◆ AIM OF THE TASK:
Look below for the line that contains "ATOM 241 O O" and the line that contains "ATOM 262 N N", then restate both of them and every line in between, exactly. No picture goes in the copy.

◆ DATA RECORDS:
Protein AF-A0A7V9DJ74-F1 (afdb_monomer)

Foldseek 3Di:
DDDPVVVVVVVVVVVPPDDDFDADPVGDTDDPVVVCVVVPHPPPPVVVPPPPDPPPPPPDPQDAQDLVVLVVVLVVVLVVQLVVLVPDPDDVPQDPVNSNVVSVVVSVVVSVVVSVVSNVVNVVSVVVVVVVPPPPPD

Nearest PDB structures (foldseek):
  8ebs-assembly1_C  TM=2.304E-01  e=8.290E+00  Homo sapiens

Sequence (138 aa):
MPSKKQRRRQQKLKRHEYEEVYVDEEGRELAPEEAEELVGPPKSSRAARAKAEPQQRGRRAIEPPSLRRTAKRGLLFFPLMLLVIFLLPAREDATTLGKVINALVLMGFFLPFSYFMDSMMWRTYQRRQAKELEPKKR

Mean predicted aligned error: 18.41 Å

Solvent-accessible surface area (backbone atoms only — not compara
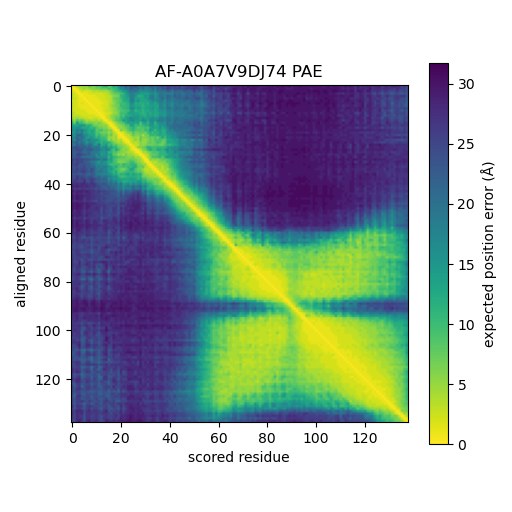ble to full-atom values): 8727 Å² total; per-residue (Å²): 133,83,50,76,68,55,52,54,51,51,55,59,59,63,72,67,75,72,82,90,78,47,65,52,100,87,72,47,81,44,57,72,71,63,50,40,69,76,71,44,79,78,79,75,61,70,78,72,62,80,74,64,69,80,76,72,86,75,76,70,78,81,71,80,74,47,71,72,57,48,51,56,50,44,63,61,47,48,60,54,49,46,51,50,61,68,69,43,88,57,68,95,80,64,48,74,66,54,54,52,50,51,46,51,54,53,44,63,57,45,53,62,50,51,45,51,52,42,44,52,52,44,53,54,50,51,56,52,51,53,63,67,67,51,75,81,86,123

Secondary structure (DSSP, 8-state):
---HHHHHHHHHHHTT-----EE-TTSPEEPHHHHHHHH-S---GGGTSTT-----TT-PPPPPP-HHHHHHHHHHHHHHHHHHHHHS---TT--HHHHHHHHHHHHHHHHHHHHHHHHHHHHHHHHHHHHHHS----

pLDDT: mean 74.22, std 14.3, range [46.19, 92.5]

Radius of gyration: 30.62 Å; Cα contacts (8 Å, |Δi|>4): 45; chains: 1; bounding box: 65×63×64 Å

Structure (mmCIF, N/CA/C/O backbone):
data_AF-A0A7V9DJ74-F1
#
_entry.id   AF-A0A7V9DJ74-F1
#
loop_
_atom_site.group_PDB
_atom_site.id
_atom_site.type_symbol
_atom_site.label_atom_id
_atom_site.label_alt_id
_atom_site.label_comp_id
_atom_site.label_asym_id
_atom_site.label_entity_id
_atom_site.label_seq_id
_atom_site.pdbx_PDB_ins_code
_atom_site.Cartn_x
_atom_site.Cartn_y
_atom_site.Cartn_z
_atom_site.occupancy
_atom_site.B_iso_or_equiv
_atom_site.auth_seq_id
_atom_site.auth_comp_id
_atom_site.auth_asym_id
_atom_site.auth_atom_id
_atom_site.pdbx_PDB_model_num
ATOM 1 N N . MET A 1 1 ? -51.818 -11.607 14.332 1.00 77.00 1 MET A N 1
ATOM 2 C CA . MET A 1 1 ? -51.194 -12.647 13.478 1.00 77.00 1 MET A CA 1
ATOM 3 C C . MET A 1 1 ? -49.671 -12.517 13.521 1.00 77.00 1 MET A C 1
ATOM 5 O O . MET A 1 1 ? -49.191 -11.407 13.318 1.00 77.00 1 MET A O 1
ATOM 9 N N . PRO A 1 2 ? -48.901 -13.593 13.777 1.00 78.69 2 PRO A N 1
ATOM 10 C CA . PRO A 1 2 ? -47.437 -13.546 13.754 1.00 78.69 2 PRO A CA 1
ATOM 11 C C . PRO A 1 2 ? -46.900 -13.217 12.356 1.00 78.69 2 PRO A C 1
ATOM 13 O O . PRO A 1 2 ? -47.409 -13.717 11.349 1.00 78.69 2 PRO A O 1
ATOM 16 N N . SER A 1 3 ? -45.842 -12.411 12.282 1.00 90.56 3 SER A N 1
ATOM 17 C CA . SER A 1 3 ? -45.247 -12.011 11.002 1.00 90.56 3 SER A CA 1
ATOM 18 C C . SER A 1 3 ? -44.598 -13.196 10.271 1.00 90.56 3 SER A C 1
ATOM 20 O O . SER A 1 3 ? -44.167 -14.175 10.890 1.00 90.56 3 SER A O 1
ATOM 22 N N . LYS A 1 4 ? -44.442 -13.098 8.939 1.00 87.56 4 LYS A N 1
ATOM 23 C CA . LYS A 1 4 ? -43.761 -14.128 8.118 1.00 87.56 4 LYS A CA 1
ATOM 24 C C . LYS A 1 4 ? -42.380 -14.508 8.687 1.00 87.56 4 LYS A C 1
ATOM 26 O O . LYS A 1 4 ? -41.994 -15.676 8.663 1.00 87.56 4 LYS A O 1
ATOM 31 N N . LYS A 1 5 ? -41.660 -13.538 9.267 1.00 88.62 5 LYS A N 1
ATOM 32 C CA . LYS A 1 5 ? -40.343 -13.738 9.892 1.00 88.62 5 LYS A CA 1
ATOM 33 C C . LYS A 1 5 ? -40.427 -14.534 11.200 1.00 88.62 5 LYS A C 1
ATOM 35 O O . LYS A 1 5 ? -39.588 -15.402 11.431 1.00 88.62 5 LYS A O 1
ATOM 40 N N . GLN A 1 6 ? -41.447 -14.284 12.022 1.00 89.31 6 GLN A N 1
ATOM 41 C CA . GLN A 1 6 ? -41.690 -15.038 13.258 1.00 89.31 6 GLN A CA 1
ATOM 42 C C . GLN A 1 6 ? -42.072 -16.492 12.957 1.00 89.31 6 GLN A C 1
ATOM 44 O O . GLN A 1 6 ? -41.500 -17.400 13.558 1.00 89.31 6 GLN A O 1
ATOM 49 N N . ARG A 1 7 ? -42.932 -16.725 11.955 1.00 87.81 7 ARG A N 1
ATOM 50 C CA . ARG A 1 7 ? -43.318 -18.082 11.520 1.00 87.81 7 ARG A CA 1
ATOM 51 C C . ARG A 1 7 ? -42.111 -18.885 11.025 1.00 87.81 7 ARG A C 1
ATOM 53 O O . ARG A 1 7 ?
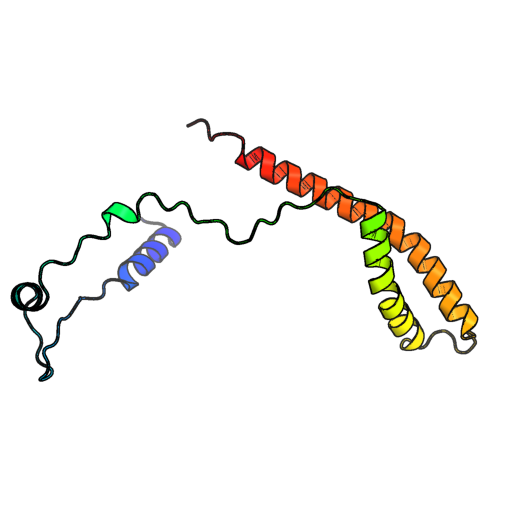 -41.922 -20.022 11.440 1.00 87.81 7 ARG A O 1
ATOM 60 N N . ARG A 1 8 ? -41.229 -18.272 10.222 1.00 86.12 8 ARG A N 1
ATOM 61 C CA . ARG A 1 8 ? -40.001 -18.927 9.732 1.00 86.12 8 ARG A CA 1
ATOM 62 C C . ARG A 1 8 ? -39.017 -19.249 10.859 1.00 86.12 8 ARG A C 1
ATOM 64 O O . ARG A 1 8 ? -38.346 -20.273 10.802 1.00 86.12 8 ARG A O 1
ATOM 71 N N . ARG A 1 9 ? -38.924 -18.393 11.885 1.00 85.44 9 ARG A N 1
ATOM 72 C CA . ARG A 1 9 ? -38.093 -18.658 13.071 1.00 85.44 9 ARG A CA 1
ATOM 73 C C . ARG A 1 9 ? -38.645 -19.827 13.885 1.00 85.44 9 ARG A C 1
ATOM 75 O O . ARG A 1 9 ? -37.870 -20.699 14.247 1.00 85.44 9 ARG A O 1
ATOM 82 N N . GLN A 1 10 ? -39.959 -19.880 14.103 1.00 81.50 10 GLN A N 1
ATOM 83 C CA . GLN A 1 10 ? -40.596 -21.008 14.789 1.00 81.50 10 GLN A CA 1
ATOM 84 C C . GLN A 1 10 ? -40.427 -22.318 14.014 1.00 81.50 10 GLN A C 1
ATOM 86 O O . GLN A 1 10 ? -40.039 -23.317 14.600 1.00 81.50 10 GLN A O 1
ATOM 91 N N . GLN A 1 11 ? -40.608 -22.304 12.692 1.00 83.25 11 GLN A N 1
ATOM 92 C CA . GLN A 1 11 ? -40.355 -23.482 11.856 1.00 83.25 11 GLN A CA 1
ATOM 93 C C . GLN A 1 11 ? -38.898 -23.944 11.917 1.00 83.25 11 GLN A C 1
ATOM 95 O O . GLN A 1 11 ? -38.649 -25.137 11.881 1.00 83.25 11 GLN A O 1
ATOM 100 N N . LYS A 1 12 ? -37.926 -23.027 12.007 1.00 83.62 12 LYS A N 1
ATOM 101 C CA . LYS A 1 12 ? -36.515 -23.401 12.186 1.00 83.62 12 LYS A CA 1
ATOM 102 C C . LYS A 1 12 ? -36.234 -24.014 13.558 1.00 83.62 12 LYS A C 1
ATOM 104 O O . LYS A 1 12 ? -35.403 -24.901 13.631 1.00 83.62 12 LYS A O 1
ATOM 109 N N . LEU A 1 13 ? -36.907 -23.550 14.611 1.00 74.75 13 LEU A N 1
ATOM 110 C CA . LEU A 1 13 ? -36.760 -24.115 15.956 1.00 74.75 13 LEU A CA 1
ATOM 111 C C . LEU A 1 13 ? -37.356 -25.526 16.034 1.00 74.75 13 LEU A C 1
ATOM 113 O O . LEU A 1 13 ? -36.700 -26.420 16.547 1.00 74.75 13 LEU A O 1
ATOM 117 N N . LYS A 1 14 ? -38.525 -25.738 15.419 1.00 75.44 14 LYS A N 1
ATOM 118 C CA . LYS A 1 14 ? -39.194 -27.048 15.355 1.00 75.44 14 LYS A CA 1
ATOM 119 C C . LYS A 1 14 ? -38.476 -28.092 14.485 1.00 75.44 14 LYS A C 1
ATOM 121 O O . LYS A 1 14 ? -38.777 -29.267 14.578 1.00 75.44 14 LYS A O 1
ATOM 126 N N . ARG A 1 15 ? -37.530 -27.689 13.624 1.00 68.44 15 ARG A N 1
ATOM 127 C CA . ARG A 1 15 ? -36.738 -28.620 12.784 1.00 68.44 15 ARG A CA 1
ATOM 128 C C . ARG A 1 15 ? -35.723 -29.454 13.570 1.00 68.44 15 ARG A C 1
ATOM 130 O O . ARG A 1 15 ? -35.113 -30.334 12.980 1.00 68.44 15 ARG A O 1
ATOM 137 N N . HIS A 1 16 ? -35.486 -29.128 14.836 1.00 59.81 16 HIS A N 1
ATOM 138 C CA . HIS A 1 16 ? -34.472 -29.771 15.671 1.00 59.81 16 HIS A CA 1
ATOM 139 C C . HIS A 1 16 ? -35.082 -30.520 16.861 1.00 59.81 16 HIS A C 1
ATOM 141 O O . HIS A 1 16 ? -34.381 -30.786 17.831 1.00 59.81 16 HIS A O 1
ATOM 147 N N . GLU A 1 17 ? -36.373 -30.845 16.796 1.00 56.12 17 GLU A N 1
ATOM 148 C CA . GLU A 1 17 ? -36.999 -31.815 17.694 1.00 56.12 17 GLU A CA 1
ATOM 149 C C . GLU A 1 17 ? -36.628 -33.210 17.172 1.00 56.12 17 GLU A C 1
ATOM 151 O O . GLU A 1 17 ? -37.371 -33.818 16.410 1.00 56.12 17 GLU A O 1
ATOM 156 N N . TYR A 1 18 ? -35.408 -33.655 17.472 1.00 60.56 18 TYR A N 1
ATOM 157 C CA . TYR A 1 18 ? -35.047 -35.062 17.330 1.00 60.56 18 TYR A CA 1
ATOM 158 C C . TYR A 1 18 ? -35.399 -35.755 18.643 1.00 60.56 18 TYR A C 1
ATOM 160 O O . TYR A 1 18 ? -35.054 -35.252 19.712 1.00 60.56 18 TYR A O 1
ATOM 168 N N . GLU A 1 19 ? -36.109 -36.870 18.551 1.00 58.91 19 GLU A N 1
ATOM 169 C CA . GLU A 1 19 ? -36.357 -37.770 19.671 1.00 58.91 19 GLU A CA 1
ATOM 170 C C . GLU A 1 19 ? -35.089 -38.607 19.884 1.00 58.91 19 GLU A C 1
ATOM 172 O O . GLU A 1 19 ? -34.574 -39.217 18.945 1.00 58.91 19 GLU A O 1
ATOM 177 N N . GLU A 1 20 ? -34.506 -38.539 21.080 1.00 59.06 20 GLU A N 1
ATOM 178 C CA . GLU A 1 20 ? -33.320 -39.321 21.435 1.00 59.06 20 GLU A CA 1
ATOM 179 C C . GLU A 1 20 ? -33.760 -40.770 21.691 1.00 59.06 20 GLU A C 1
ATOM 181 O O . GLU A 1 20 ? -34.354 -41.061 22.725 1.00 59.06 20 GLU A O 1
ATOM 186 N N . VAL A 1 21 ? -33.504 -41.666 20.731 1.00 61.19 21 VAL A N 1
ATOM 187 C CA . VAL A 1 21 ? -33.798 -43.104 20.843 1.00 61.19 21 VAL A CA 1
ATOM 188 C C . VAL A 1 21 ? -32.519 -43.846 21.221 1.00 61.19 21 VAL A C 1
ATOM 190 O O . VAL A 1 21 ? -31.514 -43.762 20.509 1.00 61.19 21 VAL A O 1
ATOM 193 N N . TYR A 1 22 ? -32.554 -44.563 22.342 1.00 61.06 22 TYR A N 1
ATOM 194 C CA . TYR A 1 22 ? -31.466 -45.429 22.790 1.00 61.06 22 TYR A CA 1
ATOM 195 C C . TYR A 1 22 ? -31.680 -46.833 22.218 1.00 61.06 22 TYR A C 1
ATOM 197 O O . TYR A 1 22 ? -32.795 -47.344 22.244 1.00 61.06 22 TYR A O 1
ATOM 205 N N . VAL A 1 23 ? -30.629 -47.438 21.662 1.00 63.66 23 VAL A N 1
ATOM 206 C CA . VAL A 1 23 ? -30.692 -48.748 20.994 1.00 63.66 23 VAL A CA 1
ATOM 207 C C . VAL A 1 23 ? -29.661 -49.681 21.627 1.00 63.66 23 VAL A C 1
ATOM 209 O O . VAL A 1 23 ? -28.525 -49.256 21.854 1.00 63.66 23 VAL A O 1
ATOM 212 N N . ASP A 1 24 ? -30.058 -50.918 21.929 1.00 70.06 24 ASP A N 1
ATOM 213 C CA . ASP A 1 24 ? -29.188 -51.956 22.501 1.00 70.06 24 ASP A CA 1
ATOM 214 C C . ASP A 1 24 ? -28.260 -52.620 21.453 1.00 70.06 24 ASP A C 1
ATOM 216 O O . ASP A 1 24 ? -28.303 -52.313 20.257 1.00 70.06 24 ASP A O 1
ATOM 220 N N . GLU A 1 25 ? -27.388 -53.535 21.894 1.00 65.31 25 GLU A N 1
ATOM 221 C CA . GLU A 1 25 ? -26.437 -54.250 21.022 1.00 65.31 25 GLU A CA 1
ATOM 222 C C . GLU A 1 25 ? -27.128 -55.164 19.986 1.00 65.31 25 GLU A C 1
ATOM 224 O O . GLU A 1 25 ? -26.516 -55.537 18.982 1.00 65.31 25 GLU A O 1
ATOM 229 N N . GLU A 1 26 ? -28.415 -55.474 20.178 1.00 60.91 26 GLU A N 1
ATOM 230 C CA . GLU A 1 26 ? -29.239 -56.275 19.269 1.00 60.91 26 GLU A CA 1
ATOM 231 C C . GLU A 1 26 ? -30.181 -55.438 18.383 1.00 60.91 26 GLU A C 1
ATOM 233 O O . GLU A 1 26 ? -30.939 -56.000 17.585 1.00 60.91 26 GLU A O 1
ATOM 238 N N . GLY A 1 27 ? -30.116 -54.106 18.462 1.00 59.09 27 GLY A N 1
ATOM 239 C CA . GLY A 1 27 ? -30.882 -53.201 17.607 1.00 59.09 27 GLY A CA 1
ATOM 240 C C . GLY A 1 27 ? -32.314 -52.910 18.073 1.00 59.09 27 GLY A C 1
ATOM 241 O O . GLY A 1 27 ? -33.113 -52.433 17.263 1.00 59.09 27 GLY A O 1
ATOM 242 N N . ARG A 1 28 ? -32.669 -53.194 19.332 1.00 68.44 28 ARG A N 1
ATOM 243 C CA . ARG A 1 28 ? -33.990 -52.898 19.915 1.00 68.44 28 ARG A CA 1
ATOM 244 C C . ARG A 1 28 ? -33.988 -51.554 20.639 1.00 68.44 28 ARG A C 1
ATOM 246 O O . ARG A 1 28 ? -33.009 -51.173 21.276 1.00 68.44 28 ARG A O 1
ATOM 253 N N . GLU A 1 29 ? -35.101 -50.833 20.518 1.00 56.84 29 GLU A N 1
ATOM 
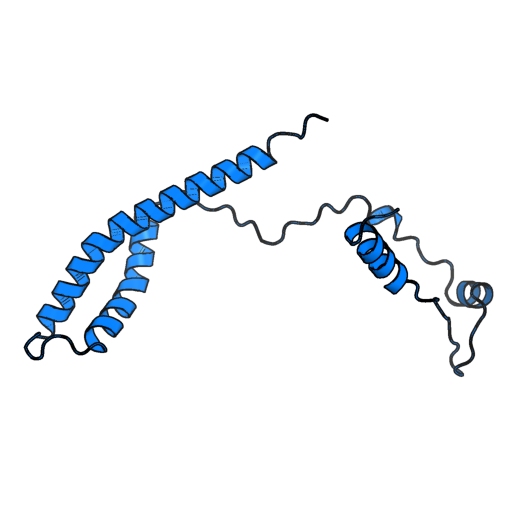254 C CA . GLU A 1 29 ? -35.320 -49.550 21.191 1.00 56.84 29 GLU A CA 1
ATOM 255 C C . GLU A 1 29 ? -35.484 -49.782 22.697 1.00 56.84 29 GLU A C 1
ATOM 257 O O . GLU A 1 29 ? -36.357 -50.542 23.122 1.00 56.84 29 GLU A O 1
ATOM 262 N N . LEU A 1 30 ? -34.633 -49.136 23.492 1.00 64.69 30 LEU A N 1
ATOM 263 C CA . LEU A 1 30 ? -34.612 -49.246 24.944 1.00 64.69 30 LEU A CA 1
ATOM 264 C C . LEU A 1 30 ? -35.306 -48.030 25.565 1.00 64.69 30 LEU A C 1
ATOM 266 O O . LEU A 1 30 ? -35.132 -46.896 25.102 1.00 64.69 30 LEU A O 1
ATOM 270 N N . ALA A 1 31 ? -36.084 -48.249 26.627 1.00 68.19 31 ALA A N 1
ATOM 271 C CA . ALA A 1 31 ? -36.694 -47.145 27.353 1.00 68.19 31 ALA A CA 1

◆ RESPONSE:
ATOM 241 O O . GLY A 1 27 ? -33.113 -52.433 17.263 1.00 59.09 27 GLY A O 1
ATOM 242 N N . ARG A 1 28 ? -32.669 -53.194 19.332 1.00 68.44 28 ARG A N 1
ATOM 243 C CA . ARG A 1 28 ? -33.990 -52.898 19.915 1.00 68.44 28 ARG A CA 1
ATOM 244 C C . ARG A 1 28 ? -33.988 -51.554 20.639 1.00 68.44 28 ARG A C 1
ATOM 246 O O . ARG A 1 28 ? -33.009 -51.173 21.276 1.00 68.44 28 ARG A O 1
ATOM 253 N N . GLU A 1 29 ? -35.101 -50.833 20.518 1.00 56.84 29 GLU A N 1
ATOM 
254 C CA . GLU A 1 29 ? -35.320 -49.550 21.191 1.00 56.84 29 GLU A CA 1
ATOM 255 C C . GLU A 1 29 ? -35.484 -49.782 22.697 1.00 56.84 29 GLU A C 1
ATOM 257 O O . GLU A 1 29 ? -36.357 -50.542 23.122 1.00 56.84 29 GLU A O 1
ATOM 262 N N . LEU A 1 30 ? -34.633 -49.136 23.492 1.00 64.69 30 LEU A N 1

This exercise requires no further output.